Tests are typically administered to between 4,500 and 10,000 students in each country.

And just what does PISA look at?

PISA assesses how far students near the end of compulsory education have acquired some of the knowledge and skills that are essential for full participation in society. In all cycles, the domains of reading, mathematical and scientific literacy are covered not merely in terms of mastery of the school curriculum, but in terms of important knowledge and skills needed in adult life.

PISA, has absolutely become the World Cup of education excellence.  Over the last three years I have spoken to, hosted, and toured groups from around the world who specifically came to British Columbia to understand our high results.  Of course, the interest in Finland can also be traced directly to these assessments.  Finland has become education’s equivalent of soccer’s Brazil.

On the previously released results, Canada, and in particular Alberta, British Columbia, Ontario and Quebec, have performed among the very top performing jurisdictions in the world alongside Finland, Hong Kong and Korea (here is a summary of 2006 results).  Since education is under provincial jurisdiction in Canada, our results are further  broken out by province, while other jurisdictions are typically by country.  The PISA results are the often used antidote against those who question the quality of education in British Columbia and Canada.  We have a system looking to improve, but we are improving from a place of strength, and envy from around the world.

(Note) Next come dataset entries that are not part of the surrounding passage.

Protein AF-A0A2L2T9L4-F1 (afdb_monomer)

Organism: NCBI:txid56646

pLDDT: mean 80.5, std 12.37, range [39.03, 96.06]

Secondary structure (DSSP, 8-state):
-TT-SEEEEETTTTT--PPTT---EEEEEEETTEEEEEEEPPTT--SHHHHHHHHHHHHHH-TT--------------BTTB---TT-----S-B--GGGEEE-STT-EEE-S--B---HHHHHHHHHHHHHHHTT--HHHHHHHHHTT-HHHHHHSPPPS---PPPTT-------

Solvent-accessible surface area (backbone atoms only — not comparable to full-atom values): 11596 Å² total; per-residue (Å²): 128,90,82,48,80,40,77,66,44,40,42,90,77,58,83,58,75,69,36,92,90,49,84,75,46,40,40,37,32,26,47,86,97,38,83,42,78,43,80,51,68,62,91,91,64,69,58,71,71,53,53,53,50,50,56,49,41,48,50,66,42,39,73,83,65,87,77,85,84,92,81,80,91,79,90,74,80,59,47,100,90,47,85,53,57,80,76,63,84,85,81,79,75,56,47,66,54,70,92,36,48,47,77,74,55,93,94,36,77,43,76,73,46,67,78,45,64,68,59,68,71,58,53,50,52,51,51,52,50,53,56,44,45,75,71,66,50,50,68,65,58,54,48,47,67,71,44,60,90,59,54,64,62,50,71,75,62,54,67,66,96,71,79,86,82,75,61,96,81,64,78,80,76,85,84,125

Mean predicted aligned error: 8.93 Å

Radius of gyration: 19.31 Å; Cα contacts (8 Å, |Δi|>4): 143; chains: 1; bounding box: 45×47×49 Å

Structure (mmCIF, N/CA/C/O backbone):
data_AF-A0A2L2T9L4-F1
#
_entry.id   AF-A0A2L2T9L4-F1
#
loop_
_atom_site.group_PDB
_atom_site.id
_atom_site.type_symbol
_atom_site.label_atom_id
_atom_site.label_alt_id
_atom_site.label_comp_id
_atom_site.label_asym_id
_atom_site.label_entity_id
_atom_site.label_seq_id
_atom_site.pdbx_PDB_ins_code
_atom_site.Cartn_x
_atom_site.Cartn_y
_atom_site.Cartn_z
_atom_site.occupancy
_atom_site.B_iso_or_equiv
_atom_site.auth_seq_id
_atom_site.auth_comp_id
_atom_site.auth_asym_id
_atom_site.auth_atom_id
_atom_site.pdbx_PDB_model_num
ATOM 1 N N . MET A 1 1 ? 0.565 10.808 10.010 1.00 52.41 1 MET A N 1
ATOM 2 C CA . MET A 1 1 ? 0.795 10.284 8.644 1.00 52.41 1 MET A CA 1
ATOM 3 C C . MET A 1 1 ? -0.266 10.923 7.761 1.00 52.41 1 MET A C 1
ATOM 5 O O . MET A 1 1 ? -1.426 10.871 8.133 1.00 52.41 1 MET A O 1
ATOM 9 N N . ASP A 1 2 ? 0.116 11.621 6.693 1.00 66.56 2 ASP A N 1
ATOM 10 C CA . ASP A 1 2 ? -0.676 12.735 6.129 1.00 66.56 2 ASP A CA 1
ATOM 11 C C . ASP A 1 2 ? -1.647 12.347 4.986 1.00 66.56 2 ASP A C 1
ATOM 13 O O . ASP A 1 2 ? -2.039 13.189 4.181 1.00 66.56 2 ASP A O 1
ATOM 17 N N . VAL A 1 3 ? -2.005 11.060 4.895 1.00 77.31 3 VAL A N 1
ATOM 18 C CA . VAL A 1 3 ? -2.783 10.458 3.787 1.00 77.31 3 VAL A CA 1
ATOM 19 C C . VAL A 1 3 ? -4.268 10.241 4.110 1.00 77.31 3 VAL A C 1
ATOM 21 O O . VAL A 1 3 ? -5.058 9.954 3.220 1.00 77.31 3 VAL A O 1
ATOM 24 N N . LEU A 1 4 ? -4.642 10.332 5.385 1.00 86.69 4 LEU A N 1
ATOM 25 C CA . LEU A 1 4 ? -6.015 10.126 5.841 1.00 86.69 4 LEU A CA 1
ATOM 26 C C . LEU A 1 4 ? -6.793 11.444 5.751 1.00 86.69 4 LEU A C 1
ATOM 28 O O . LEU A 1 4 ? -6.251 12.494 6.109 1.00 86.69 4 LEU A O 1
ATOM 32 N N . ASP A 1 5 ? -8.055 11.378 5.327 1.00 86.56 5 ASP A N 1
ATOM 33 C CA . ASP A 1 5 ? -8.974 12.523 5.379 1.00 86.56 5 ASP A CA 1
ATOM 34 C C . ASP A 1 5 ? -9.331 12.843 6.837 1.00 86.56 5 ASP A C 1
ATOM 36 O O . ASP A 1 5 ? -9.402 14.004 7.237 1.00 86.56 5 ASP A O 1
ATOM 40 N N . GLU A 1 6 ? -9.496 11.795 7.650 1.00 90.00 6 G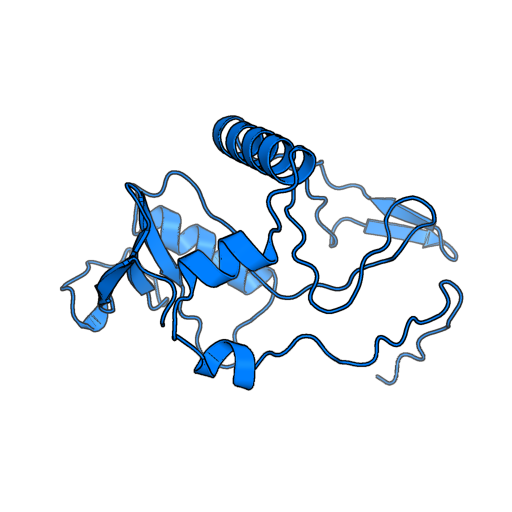LU A N 1
ATOM 41 C CA . GLU A 1 6 ? -9.687 11.885 9.097 1.00 90.00 6 GLU A CA 1
ATOM 42 C C . GLU A 1 6 ? -8.748 10.914 9.820 1.00 90.00 6 GLU A C 1
ATOM 44 O O . GLU A 1 6 ? -8.707 9.723 9.501 1.00 90.00 6 GLU A O 1
ATOM 49 N N . ASP A 1 7 ? -8.007 11.423 10.807 1.00 90.00 7 ASP A N 1
ATOM 50 C CA . ASP A 1 7 ? -7.109 10.642 11.663 1.00 90.00 7 ASP A CA 1
ATOM 51 C C . ASP A 1 7 ? -7.788 10.377 13.013 1.00 90.00 7 ASP A C 1
ATOM 53 O O . ASP A 1 7 ? -8.087 11.306 13.766 1.00 90.00 7 ASP A O 1
ATOM 57 N N . TYR A 1 8 ? -8.038 9.103 13.317 1.00 89.19 8 TYR A N 1
ATOM 58 C CA . TYR A 1 8 ? -8.636 8.667 14.583 1.00 89.19 8 TYR A CA 1
ATOM 59 C C . TYR A 1 8 ? -7.578 8.267 15.622 1.00 89.19 8 TYR A C 1
ATOM 61 O O . TYR A 1 8 ? -7.914 7.841 16.727 1.00 89.19 8 TYR A O 1
ATOM 69 N N . GLY A 1 9 ? -6.295 8.432 15.293 1.00 86.44 9 GLY A N 1
ATOM 70 C CA . GLY A 1 9 ? -5.169 8.142 16.163 1.00 86.44 9 GLY A CA 1
ATOM 71 C C . GLY A 1 9 ? -4.695 6.692 16.097 1.00 86.44 9 GLY A C 1
ATOM 72 O O . GLY A 1 9 ? -5.110 5.883 15.264 1.00 86.44 9 GLY A O 1
ATOM 73 N N . THR A 1 10 ? -3.758 6.370 16.986 1.00 83.75 10 THR A N 1
ATOM 74 C CA . THR A 1 10 ? -3.195 5.025 17.111 1.00 83.75 10 THR A CA 1
ATOM 75 C C . THR A 1 10 ? -4.003 4.177 18.084 1.00 83.75 10 THR A C 1
ATOM 77 O O . THR A 1 10 ? -4.635 4.691 19.009 1.00 83.75 10 THR A O 1
ATOM 80 N N . THR A 1 11 ? -3.950 2.858 17.917 1.00 71.00 11 THR A N 1
ATOM 81 C CA . THR A 1 11 ? -4.665 1.905 18.781 1.00 71.00 11 THR A CA 1
ATOM 82 C C . THR A 1 11 ? -4.295 2.003 20.261 1.00 71.00 11 THR A C 1
ATOM 84 O O . THR A 1 11 ? -5.155 1.773 21.107 1.00 71.00 11 THR A O 1
ATOM 87 N N . GLU A 1 12 ? -3.079 2.454 20.583 1.00 65.31 12 GLU A N 1
ATOM 88 C CA . GLU A 1 12 ? -2.644 2.773 21.954 1.00 65.31 12 GLU A CA 1
ATOM 89 C C . GLU A 1 12 ? -3.484 3.880 22.613 1.00 65.31 12 GLU A C 1
ATOM 91 O O . GLU A 1 12 ? -3.652 3.893 23.828 1.00 65.31 12 GLU A O 1
ATOM 96 N N . LYS A 1 13 ? -4.034 4.807 21.819 1.00 59.44 13 LYS A N 1
ATOM 97 C CA . LYS A 1 13 ? -4.871 5.918 22.295 1.00 59.44 13 LYS A CA 1
ATOM 98 C C . LYS A 1 13 ? -6.371 5.623 22.209 1.00 59.44 13 LYS A C 1
ATOM 100 O O . LYS A 1 13 ? -7.156 6.326 22.837 1.00 59.44 13 LYS A O 1
ATOM 105 N N . ALA A 1 14 ? -6.769 4.609 21.441 1.00 59.12 14 ALA A N 1
ATOM 106 C CA . ALA A 1 14 ? -8.160 4.367 21.057 1.00 59.12 14 ALA A CA 1
ATOM 107 C C . ALA A 1 14 ? -8.881 3.273 21.878 1.00 59.12 14 ALA A C 1
ATOM 109 O O . ALA A 1 14 ? -9.963 2.848 21.480 1.00 59.12 14 ALA A O 1
ATOM 110 N N . ASN A 1 15 ? -8.316 2.800 23.003 1.00 60.50 15 ASN A N 1
ATOM 111 C CA . ASN A 1 15 ? -8.847 1.668 23.794 1.00 60.50 15 ASN A CA 1
ATOM 112 C C . ASN A 1 15 ? -9.167 0.431 22.931 1.00 60.50 15 ASN A C 1
ATOM 114 O O . ASN A 1 15 ? -10.158 -0.270 23.144 1.00 60.50 15 ASN A O 1
ATOM 118 N N . PHE A 1 16 ? -8.342 0.188 21.913 1.00 66.19 16 PHE A N 1
ATOM 119 C CA . PHE A 1 16 ? -8.577 -0.878 20.956 1.00 66.19 16 PHE A CA 1
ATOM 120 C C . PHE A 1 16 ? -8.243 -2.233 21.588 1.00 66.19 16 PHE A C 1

Today is announcement day.  There is a lot to dig into beyond the headlines, but my quick read indicates:

  • Korea and Finland are the top performing OECD countries, but Shanghai-China (a first time participant) outperforms them by a significant margin
  • Girls outperform boys in reading in every participating country
  • Canadian students continue to be near the top of OECD countries
  • British Columbia students perform above Canadian averages
  • Since 2000, British Columbia results have improved in science and declined in math and reading

From the OECD Press Release this morning, here are a few more key items they highlight:

• The best school systems were the most equitable — students do well regardless of their socio-economic background. However, schools that select students based on ability, show the greatest differences in performance by socio-economic background.
• High-performing school systems tend to prioritize teacher pay over smaller class sizes.
• Countries where students repeat grades more often tend to have worse results overall, with the widest gaps between children from poor and better-off families. Making students repeat years is most common in Belgium, France, Luxembourg, Portugal and Spain.
• High-performing systems allow schools to design curricula and establish assessment policies, but don’t necessarily allow competition for students.
• Schools with good discipline and better student-teacher relations, achieve better reading results.
• Public and private schools achieve similar results, after taking account of their home backgrounds.
• Combining local autonomy and effective accountability seems to produce the best results.
• The percentage of students who said they read for pleasure dropped from 69% in 2000, to 64% in 2009.

There is much more to dissect, and there is a lot of excellent data produced going deeper into the rankings, which will garner much of the attention.  PISA 2009 results are available here and the Executive Summary (a very good read) is available here.  Ontario has also released a summary of its results including a series of tables listing all Canadian provinces available here.

As the results are further examined, there is a lot to consider when looking at jurisdictions that have undergone major reform initiatives, and how this has translated into results.  A quick read indicates Ontario will likely be getting a lot of attention for its efforts in coming days.

Update: This link (here) is a summary of the results from Stats Canada.